AI回答を4人に3人が「信頼する」。2万人規模調査で明らかになった消費者の最新AIリテラシー

リアルとデジタル両面での広告リソースと、経営・マーケティング・営業・DX領域の実行知見を一体化し、 企業の成長と変革(TURN)を実行レベルまで伴走支援するADTANK株式会社(本社:東京都台東区、代表取締役CEO:菅野健一、以下「ADTANK」)は、消費者を対象に「ChatGPTなどのAI検索で出てきた回答の信頼度」に関する大規模調査を実施しました(有効回答約2万件)。

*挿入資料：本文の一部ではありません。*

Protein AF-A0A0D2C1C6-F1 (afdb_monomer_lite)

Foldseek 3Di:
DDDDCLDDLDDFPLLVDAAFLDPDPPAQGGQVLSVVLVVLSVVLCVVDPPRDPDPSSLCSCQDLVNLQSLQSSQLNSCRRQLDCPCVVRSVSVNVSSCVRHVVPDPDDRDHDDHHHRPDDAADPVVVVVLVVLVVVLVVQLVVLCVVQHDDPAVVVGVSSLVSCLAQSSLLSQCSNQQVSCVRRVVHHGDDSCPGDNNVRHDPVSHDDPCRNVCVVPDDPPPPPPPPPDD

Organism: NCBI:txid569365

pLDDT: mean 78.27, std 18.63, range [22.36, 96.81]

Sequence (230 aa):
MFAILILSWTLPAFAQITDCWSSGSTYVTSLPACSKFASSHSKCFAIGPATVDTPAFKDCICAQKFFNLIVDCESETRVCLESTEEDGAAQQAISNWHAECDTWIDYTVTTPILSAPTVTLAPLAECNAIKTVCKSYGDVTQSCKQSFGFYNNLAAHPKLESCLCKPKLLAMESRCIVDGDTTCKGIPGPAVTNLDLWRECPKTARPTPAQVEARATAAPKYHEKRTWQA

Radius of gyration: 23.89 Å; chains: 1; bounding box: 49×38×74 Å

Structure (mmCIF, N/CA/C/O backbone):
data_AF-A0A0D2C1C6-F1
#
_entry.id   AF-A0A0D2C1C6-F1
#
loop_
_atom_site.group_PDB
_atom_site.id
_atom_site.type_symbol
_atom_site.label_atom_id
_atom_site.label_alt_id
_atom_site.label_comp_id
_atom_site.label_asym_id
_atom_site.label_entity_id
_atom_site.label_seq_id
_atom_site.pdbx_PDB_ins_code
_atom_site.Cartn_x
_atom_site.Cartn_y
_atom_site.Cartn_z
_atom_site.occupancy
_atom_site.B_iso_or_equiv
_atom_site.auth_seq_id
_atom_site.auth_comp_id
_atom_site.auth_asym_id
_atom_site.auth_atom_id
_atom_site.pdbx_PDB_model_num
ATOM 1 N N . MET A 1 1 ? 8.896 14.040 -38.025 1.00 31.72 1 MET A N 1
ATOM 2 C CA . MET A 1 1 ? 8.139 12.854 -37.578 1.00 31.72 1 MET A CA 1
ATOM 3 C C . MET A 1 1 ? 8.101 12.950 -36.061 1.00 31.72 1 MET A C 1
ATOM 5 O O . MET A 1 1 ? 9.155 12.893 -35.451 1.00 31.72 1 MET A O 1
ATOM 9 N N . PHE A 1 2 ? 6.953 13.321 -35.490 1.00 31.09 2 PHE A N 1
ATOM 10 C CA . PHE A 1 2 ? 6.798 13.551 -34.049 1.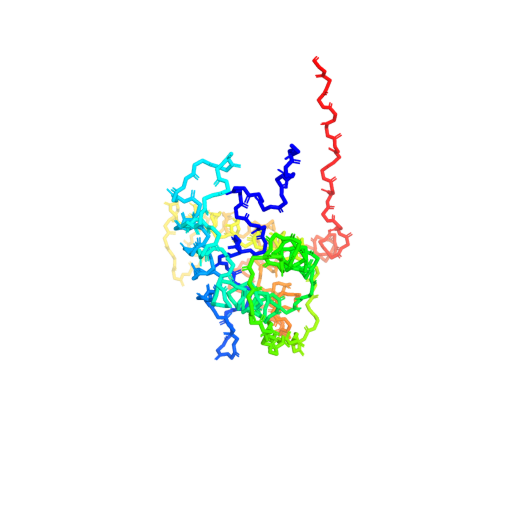00 31.09 2 PHE A CA 1
ATOM 11 C C . PHE A 1 2 ? 6.818 12.192 -33.337 1.00 31.09 2 PHE A C 1
ATOM 13 O O . PHE A 1 2 ? 5.841 11.452 -33.434 1.00 31.09 2 PHE A O 1
ATOM 20 N N . ALA A 1 3 ? 7.933 11.848 -32.690 1.00 33.22 3 ALA A N 1
ATOM 21 C CA . ALA A 1 3 ? 7.994 10.709 -31.782 1.00 33.22 3 ALA A CA 1
ATOM 22 C C . ALA A 1 3 ? 7.115 11.034 -30.569 1.00 33.22 3 ALA A C 1
ATOM 24 O O . ALA A 1 3 ? 7.269 12.063 -29.911 1.00 33.22 3 ALA A O 1
ATOM 25 N N . ILE A 1 4 ? 6.089 10.212 -30.393 1.00 38.44 4 ILE A N 1
ATOM 26 C CA . ILE A 1 4 ? 5.021 10.387 -29.420 1.00 38.44 4 ILE A CA 1
ATOM 27 C C . ILE A 1 4 ? 5.590 10.134 -28.021 1.00 38.44 4 ILE A C 1
ATOM 29 O O . ILE A 1 4 ? 6.335 9.187 -27.808 1.00 38.44 4 ILE A O 1
ATOM 33 N N . LEU A 1 5 ? 5.208 11.003 -27.085 1.00 41.56 5 LEU A N 1
ATOM 34 C CA . LEU A 1 5 ? 5.429 10.938 -25.639 1.00 41.56 5 LEU A CA 1
ATOM 35 C C . LEU A 1 5 ? 4.968 9.596 -25.040 1.00 41.56 5 LEU A C 1
ATOM 37 O O . LEU A 1 5 ? 3.845 9.497 -24.547 1.00 41.56 5 LEU A O 1
ATOM 41 N N . ILE A 1 6 ? 5.807 8.564 -25.082 1.00 50.59 6 ILE A N 1
ATOM 42 C CA . ILE A 1 6 ? 5.467 7.246 -24.525 1.00 50.59 6 ILE A CA 1
ATOM 43 C C . ILE A 1 6 ? 6.009 7.087 -23.089 1.00 50.59 6 ILE A C 1
ATOM 45 O O . ILE A 1 6 ? 5.456 6.327 -22.301 1.00 50.59 6 ILE A O 1
ATOM 49 N N . LEU A 1 7 ? 6.981 7.898 -22.658 1.00 53.47 7 LEU A N 1
ATOM 50 C CA . LEU A 1 7 ? 7.361 7.999 -21.245 1.00 53.47 7 LEU A CA 1
ATOM 51 C C . LEU A 1 7 ? 6.847 9.323 -20.665 1.00 53.47 7 LEU A C 1
ATOM 53 O O . LEU A 1 7 ? 7.324 10.406 -21.006 1.00 53.47 7 LEU A O 1
ATOM 57 N N . SER A 1 8 ? 5.819 9.247 -19.819 1.00 59.88 8 SER A N 1
ATOM 58 C CA . SER A 1 8 ? 5.261 10.418 -19.147 1.00 59.88 8 SER A CA 1
ATOM 59 C C . SER A 1 8 ? 6.287 11.040 -18.201 1.00 59.88 8 SER A C 1
ATOM 61 O O . SER A 1 8 ? 6.930 10.339 -17.433 1.00 59.88 8 SER A O 1
ATOM 63 N N . TRP A 1 9 ? 6.368 12.370 -18.169 1.00 59.56 9 TRP A N 1
ATOM 64 C CA . TRP A 1 9 ? 7.122 13.128 -17.157 1.00 59.56 9 TRP A CA 1
ATOM 65 C C . TRP A 1 9 ? 6.744 12.803 -15.716 1.00 59.56 9 TRP A C 1
ATOM 67 O O . TRP A 1 9 ? 7.515 13.018 -14.779 1.00 59.56 9 TRP A O 1
ATOM 77 N N . THR A 1 10 ? 5.506 12.362 -15.543 1.00 65.44 10 THR A N 1
ATOM 78 C CA . THR A 1 10 ? 4.995 11.903 -14.270 1.00 65.44 10 THR A CA 1
ATOM 79 C C . THR A 1 10 ? 5.543 10.522 -13.999 1.00 65.44 10 THR A C 1
ATOM 81 O O . THR A 1 10 ? 5.415 9.622 -14.828 1.00 65.44 10 THR A O 1
ATOM 84 N N . LEU A 1 11 ? 6.105 10.364 -12.806 1.00 72.81 11 LEU A N 1
ATOM 85 C CA . LEU A 1 11 ? 6.478 9.061 -12.299 1.00 72.81 11 LEU A CA 1
ATOM 86 C C . LEU A 1 11 ? 5.252 8.129 -12.356 1.00 72.81 11 LEU A C 1
ATOM 88 O O . LEU A 1 11 ? 4.172 8.552 -11.930 1.00 72.81 11 LEU A O 1
ATOM 92 N N . PRO A 1 12 ? 5.377 6.905 -12.893 1.00 73.69 12 PRO A N 1
ATOM 93 C CA . PRO A 1 12 ? 4.238 6.004 -13.001 1.00 73.69 12 PRO A CA 1
ATOM 94 C C . PRO A 1 12 ? 3.707 5.630 -11.610 1.00 73.69 12 PRO A C 1
ATOM 96 O O . PRO A 1 12 ? 4.467 5.576 -10.643 1.00 73.69 12 PRO A O 1
ATOM 99 N N . ALA A 1 13 ? 2.398 5.379 -11.517 1.00 71.44 13 ALA A N 1
ATOM 100 C CA . ALA A 1 13 ? 1.685 5.231 -10.244 1.00 71.44 13 ALA A CA 1
ATOM 101 C C . ALA A 1 13 ? 2.291 4.157 -9.320 1.00 71.44 13 ALA A C 1
ATOM 103 O O . ALA A 1 13 ? 2.471 4.417 -8.132 1.00 71.44 13 ALA A O 1
ATOM 104 N N . PHE A 1 14 ? 2.712 3.010 -9.869 1.00 73.50 14 PHE A N 1
ATOM 105 C CA . PHE A 1 14 ? 3.337 1.928 -9.095 1.00 73.50 14 PHE A CA 1
ATOM 106 C C . PHE A 1 14 ? 4.631 2.368 -8.384 1.00 73.50 14 PHE A C 1
ATOM 108 O O . PHE A 1 14 ? 4.948 1.907 -7.293 1.00 73.50 14 PHE A O 1
ATOM 115 N N . ALA A 1 15 ? 5.358 3.329 -8.957 1.00 76.38 15 ALA A N 1
ATOM 116 C CA . ALA A 1 15 ? 6.581 3.873 -8.378 1.00 76.38 15 ALA A CA 1
ATOM 117 C C . ALA A 1 15 ? 6.331 5.001 -7.362 1.00 76.38 15 ALA A C 1
ATOM 119 O O . ALA A 1 15 ? 7.275 5.485 -6.737 1.00 76.38 15 ALA A O 1
ATOM 120 N N . GLN A 1 16 ? 5.075 5.433 -7.197 1.00 77.19 16 GLN A N 1
ATOM 121 C CA . GLN A 1 16 ? 4.658 6.398 -6.175 1.00 77.19 16 GLN A CA 1
ATOM 122 C C . GLN A 1 16 ? 4.248 5.732 -4.857 1.00 77.19 16 GLN A C 1
ATOM 124 O O . GLN A 1 16 ? 3.937 6.435 -3.896 1.00 77.19 16 GLN A O 1
ATOM 129 N N . ILE A 1 17 ? 4.237 4.398 -4.790 1.00 72.88 17 ILE A N 1
ATOM 130 C CA . ILE A 1 17 ? 3.942 3.671 -3.557 1.00 72.88 17 ILE A CA 1
ATOM 131 C C . ILE A 1 17 ? 5.060 3.969 -2.551 1.00 72.88 17 ILE A C 1
ATOM 133 O O . ILE A 1 17 ? 6.241 3.799 -2.846 1.00 72.88 17 ILE A O 1
ATOM 137 N N . THR A 1 18 ? 4.684 4.447 -1.363 1.00 71.56 18 THR A N 1
ATOM 138 C CA . THR A 1 18 ? 5.631 4.770 -0.279 1.00 71.56 18 THR A CA 1
ATOM 139 C C . THR A 1 18 ? 5.513 3.840 0.919 1.00 71.56 18 THR A C 1
ATOM 141 O O . THR A 1 18 ? 6.452 3.743 1.705 1.00 71.56 18 THR A O 1
ATOM 144 N N . ASP A 1 19 ? 4.376 3.156 1.049 1.00 69.62 19 ASP A N 1
ATOM 145 C CA . ASP A 1 19 ? 4.026 2.390 2.236 1.00 69.62 19 ASP A CA 1
ATOM 146 C C . ASP A 1 19 ? 3.591 0.981 1.838 1.00 69.62 19 ASP A C 1
ATOM 148 O O . ASP A 1 19 ? 2.711 0.812 0.992 1.00 69.62 19 ASP A O 1
ATOM 152 N N . CYS A 1 20 ? 4.149 -0.016 2.519 1.00 73.94 20 CYS A N 1
ATOM 153 C CA . CYS A 1 20 ? 3.671 -1.391 2.450 1.00 73.94 20 CYS A CA 1
ATOM 154 C C . CYS A 1 20 ? 2.529 -1.627 3.429 1.00 73.94 20 CYS A C 1
ATOM 156 O O . CYS A 1 20 ? 2.341 -0.892 4.403 1.00 73.94 20 CYS A O 1
ATOM 158 N N . TRP A 1 21 ? 1.740 -2.659 3.159 1.00 64.62 21 TRP A N 1
ATOM 159 C CA . TRP A 1 21 ? 0.604 -3.006 4.009 1.00 64.62 21 TRP A CA 1
ATOM 160 C C . TRP A 1 21 ? 1.011 -3.828 5.228 1.00 64.62 21 TRP A C 1
ATOM 162 O O . TRP A 1 21 ? 0.354 -3.782 6.271 1.00 64.62 21 TRP A O 1
ATOM 172 N N . SER A 1 22 ? 2.131 -4.540 5.129 1.00 55.69 22 SER A N 1
ATOM 173 C CA . SER A 1 22 ? 2.650 -5.382 6.192 1.00 55.69 22 SER A CA 1
ATOM 174 C C . SER A 1 22 ? 3.657 -4.623 7.067 1.00 55.69 22 SER A C 1
ATOM 176 O O . SER A 1 22 ? 4.660 -4.078 6.618 1.00 55.69 22 SER A O 1
ATOM 178 N N . SER A 1 23 ? 3.395 -4.619 8.374 1.00 49.53 23 SER A N 1
ATOM 179 C CA . SER A 1 23 ? 4.374 -4.268 9.415 1.00 49.53 23 SER A CA 1
ATOM 180 C C . SER A 1 23 ? 4.971 -5.525 10.071 1.00 49.53 23 SER A C 1
ATOM 182 O O . SER A 1 23 ? 5.475 -5.461 11.191 1.00 49.53 23 SER A O 1
ATOM 184 N N . GLY A 1 24 ? 4.818 -6.690 9.430 1.00 46.34 24 GLY A N 1
ATOM 185 C CA . GLY A 1 24 ? 5.281 -7.979 9.945 1.00 46.34 24 GLY A CA 1
ATOM 186 C C . GLY A 1 24 ? 6.789 -8.148 9.767 1.00 46.34 24 GLY A C 1
ATOM 187 O O . GLY A 1 24 ? 7.352 -7.714 8.767 1.00 46.34 24 GLY A O 1
ATOM 188 N N . SER A 1 25 ? 7.442 -8.816 10.718 1.00 41.56 25 SER A N 1
ATOM 189 C CA . SER A 1 25 ? 8.902 -9.007 10.795 1.00 41.56 25 SER A CA 1
ATOM 190 C C . SER A 1 25 ? 9.538 -9.809 9.645 1.00 41.56 25 SER A C 1
ATOM 192 O O . SER A 1 25 ? 10.752 -9.997 9.645 1.00 41.56 25 SER A O 1
ATOM 194 N N . THR A 1 26 ? 8.747 -10.280 8.679 1.00 43.66 26 THR A N 1
ATOM 195 C CA . THR A 1 26 ? 9.177 -11.111 7.541 1.00 43.66 26 THR A CA 1
ATOM 196 C C . THR A 1 26 ? 8.875 -10.502 6.169 1.00 43.66 26 THR A C 1
ATOM 198 O O . THR A 1 26 ? 9.134 -11.155 5.165 1.00 43.66 26 THR A O 1
ATOM 201 N N . TYR A 1 27 ? 8.345 -9.277 6.100 1.00 53.62 27 TYR A N 1
ATOM 202 C CA . TYR A 1 27 ? 7.867 -8.678 4.850 1.00 53.62 27 TYR A CA 1
ATOM 203 C C . TYR A 1 27 ? 8.593 -7.370 4.510 1.00 53.62 27 TYR A C 1
ATOM 205 O O . TYR A 1 27 ? 9.199 -6.735 5.373 1.00 53.62 27 TYR A O 1
ATOM 213 N N . VAL A 1 28 ? 8.562 -6.985 3.232 1.00 57.97 28 VAL A N 1
ATOM 214 C CA . VAL A 1 28 ? 9.167 -5.746 2.720 1.00 57.97 28 VAL A CA 1
ATOM 215 C C . VAL A 1 28 ? 8.510 -4.548 3.418 1.00 57.97 28 VAL A C 1
ATOM 217 O O . VAL A 1 28 ? 7.332 -4.286 3.222 1.00 57.97 28 VAL A O 1
ATOM 220 N N . THR A 1 29 ? 9.260 -3.833 4.262 1.00 62.09 29 THR A N 1
ATOM 221 C CA . THR A 1 29 ? 8.784 -2.657 5.030 1.00 62.09 29 THR A CA 1
ATOM 222 C C . THR A 1 29 ? 9.242 -1.323 4.442 1.00 62.09 29 THR A C 1
ATOM 224 O O . THR A 1 29 ? 8.950 -0.256 4.979 1.00 62.09 29 THR A O 1
ATOM 227 N N . SER A 1 30 ? 9.989 -1.373 3.346 1.00 71.56 30 SER A N 1
ATOM 228 C CA . SER A 1 30 ? 10.528 -0.211 2.650 1.00 71.56 30 SER A CA 1
ATOM 229 C C . SER A 1 30 ? 10.577 -0.511 1.164 1.00 71.56 30 SER A C 1
ATOM 231 O O . SER A 1 30 ? 10.759 -1.670 0.807 1.00 71.56 30 SER A O 1
ATOM 233 N N . LEU A 1 31 ? 10.480 0.522 0.330 1.00 84.81 31 LEU A N 1
ATOM 234 C CA . LEU A 1 31 ? 10.479 0.399 -1.128 1.00 84.81 31 LEU A CA 1
ATOM 235 C C . LEU A 1 31 ? 11.757 1.001 -1.763 1.00 84.81 31 LEU A C 1
ATOM 237 O O . LEU A 1 31 ? 11.685 2.018 -2.472 1.00 84.81 31 LEU A O 1
ATOM 241 N N . PRO A 1 32 ? 12.972 0.498 -1.443 1.00 89.31 32 PRO A N 1
ATOM 242 C CA . PRO A 1 32 ? 14.216 1.047 -1.969 1.00 89.31 32 PRO A CA 1
ATOM 243 C C . PRO A 1 32 ? 14.371 0.903 -3.487 1.00 89.31 32 PRO A C 1
ATOM 245 O O . PRO A 1 32 ? 15.008 1.775 -4.085 1.00 89.31 32 PRO A O 1
ATOM 248 N N . ALA A 1 33 ? 13.846 -0.144 -4.126 1.00 91.06 33 ALA A N 1
ATOM 249 C CA . ALA A 1 33 ? 13.889 -0.278 -5.581 1.00 91.06 33 ALA A CA 1
ATOM 250 C C . ALA A 1 33 ? 13.018 0.789 -6.252 1.00 91.06 33 ALA A C 1
ATOM 252 O O . ALA A 1 33 ? 13.517 1.522 -7.111 1.00 91.06 33 ALA A O 1
ATOM 253 N N . CYS A 1 34 ? 11.784 0.987 -5.782 1.00 90.81 34 CYS A N 1
ATOM 254 C CA . CYS A 1 34 ? 10.924 2.061 -6.281 1.00 90.81 34 CYS A CA 1
ATOM 255 C C . CYS A 1 34 ? 11.493 3.450 -5.997 1.00 90.81 34 CYS A C 1
ATOM 257 O O . CYS A 1 34 ? 11.493 4.309 -6.876 1.00 90.81 34 CYS A O 1
ATOM 259 N N . SER A 1 35 ? 12.093 3.664 -4.824 1.00 90.81 35 SER A N 1
ATOM 260 C CA . SER A 1 35 ? 12.765 4.931 -4.497 1.00 90.81 35 SER A CA 1
ATOM 261 C C . SER A 1 35 ? 13.951 5.218 -5.429 1.00 90.81 35 SER A C 1
ATOM 263 O O . SER A 1 35 ? 14.175 6.362 -5.846 1.00 90.81 35 SER A O 1
ATOM 265 N N . LYS A 1 36 ? 14.726 4.185 -5.788 1.00 93.44 36 LYS A N 1
ATOM 266 C CA . LYS A 1 36 ? 15.827 4.296 -6.757 1.00 93.44 36 LYS A CA 1
ATOM 267 C C . LYS A 1 36 ? 15.306 4.557 -8.163 1.00 93.44 36 LYS A C 1
ATOM 269 O O . LYS A 1 36 ? 15.882 5.402 -8.847 1.00 93.44 36 LYS A O 1
ATOM 274 N N . PHE A 1 37 ? 14.235 3.883 -8.575 1.00 93.12 37 PHE A N 1
ATOM 275 C CA . PHE A 1 37 ? 13.584 4.137 -9.854 1.00 93.12 37 PHE A CA 1
ATOM 276 C C . PHE A 1 37 ? 13.076 5.578 -9.933 1.00 93.12 37 PHE A C 1
ATOM 278 O O . PHE A 1 37 ? 13.465 6.296 -10.849 1.00 93.12 37 PHE A O 1
ATOM 285 N N . ALA A 1 38 ? 12.340 6.047 -8.922 1.00 89.62 38 ALA A N 1
ATOM 286 C CA . ALA A 1 38 ? 11.870 7.426 -8.811 1.00 89.62 38 ALA A CA 1
ATOM 287 C C . ALA A 1 38 ? 13.008 8.440 -8.942 1.00 89.62 38 ALA A C 1
ATOM 289 O O . ALA A 1 38 ? 12.955 9.366 -9.751 1.00 89.62 38 ALA A O 1
ATOM 290 N N . SER A 1 39 ? 14.091 8.210 -8.200 1.00 91.38 39 SER A N 1
ATOM 291 C CA . SER A 1 39 ? 15.282 9.054 -8.254 1.00 91.38 39 SER A CA 1
ATOM 292 C C . SER A 1 39 ? 15.957 9.031 -9.629 1.00 91.38 39 SER A C 1
ATOM 294 O O . SER A 1 39 ? 16.429 10.066 -10.097 1.00 91.38 39 SER A O 1
ATOM 296 N N . SER A 1 40 ? 16.040 7.865 -10.278 1.00 91.81 40 SER A N 1
ATOM 297 C CA . SER A 1 40 ? 16.639 7.719 -11.609 1.00 91.81 40 SER A CA 1
ATOM 298 C C . SER A 1 40 ? 15.781 8.376 -12.685 1.00 91.81 40 SER A C 1
ATOM 300 O O . SER A 1 40 ? 16.312 9.070 -13.546 1.00 91.81 40 SER A O 1
ATOM 302 N N . HIS A 1 41 ? 14.462 8.221 -12.592 1.00 90.19 41 HIS A N 1
ATOM 303 C CA . HIS A 1 41 ? 13.488 8.886 -13.443 1.00 90.19 41 HIS A CA 1
ATOM 304 C C . HIS A 1 41 ? 13.648 10.404 -13.347 1.00 90.19 41 HIS A C 1
ATOM 306 O O . HIS A 1 41 ? 13.939 11.055 -14.344 1.00 90.19 41 HIS A O 1
ATOM 312 N N . SER A 1 42 ? 13.578 10.986 -12.146 1.00 88.56 42 SER A N 1
ATOM 313 C CA . SER A 1 42 ? 13.770 12.431 -11.971 1.00 88.56 42 SER A CA 1
ATOM 314 C C . SER A 1 42 ? 15.116 12.925 -12.507 1.00 88.56 42 SER A C 1
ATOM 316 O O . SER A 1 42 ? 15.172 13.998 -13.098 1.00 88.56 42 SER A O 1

その結果、「かなり信頼している」「まあまあ信頼している」を合計した”信頼層”は75%にのぼり、AI回答が一次情報源として広く受容されている実態が明らかになりました。
一方で「そのまま参考にする」と答えた層は8%にとどまり、多くの利用者は”信頼しつつ自分でも調べる”というハイブリッドな情報行動をとっていることもわかりました。

■ 調査背景

ChatGPT、Gemini、Perplexity、Claudeなど、生成AIを用いた”AI検索(AI回答)”は、従来の検索エンジンに代わる新たな情報収集手段として急速に普及しています。Googleも検索結果の最上部にAIによる要約(AI Overviews等)を表示するようになり、消費者が「クリックして比較する」前に、AIが提示する回答に触れる機会が日常化しつつあります。
そこで当社では、実際に消費者がAIの回答をどの程度信頼しているのか、その実情を把握するため本調査を実施しました。

■ 調査結果サマリー

  • ① 4人に3人がAI回答を”信頼”している(75%)
    信頼層が過半数を大きく超え、AI回答が「参考にする情報源」として社会的に定着しつつあることが示されました。
  • ② ただし「鵜呑み」は8%にとどまる
    「そのまま参考にする」とした層は8%。多くは「信頼はするが、自分でも調べる」という慎重な姿勢を併せ持っていることがわかります。
  • ③ “完全な不信”はわずか4%
    「全く信頼していない」は4%にとどまり、AI回答に対する忌避感は小さいことが明らかに。消費者にとってAIは”使いこなす対象”へとフェーズが移ったことがうかがえます。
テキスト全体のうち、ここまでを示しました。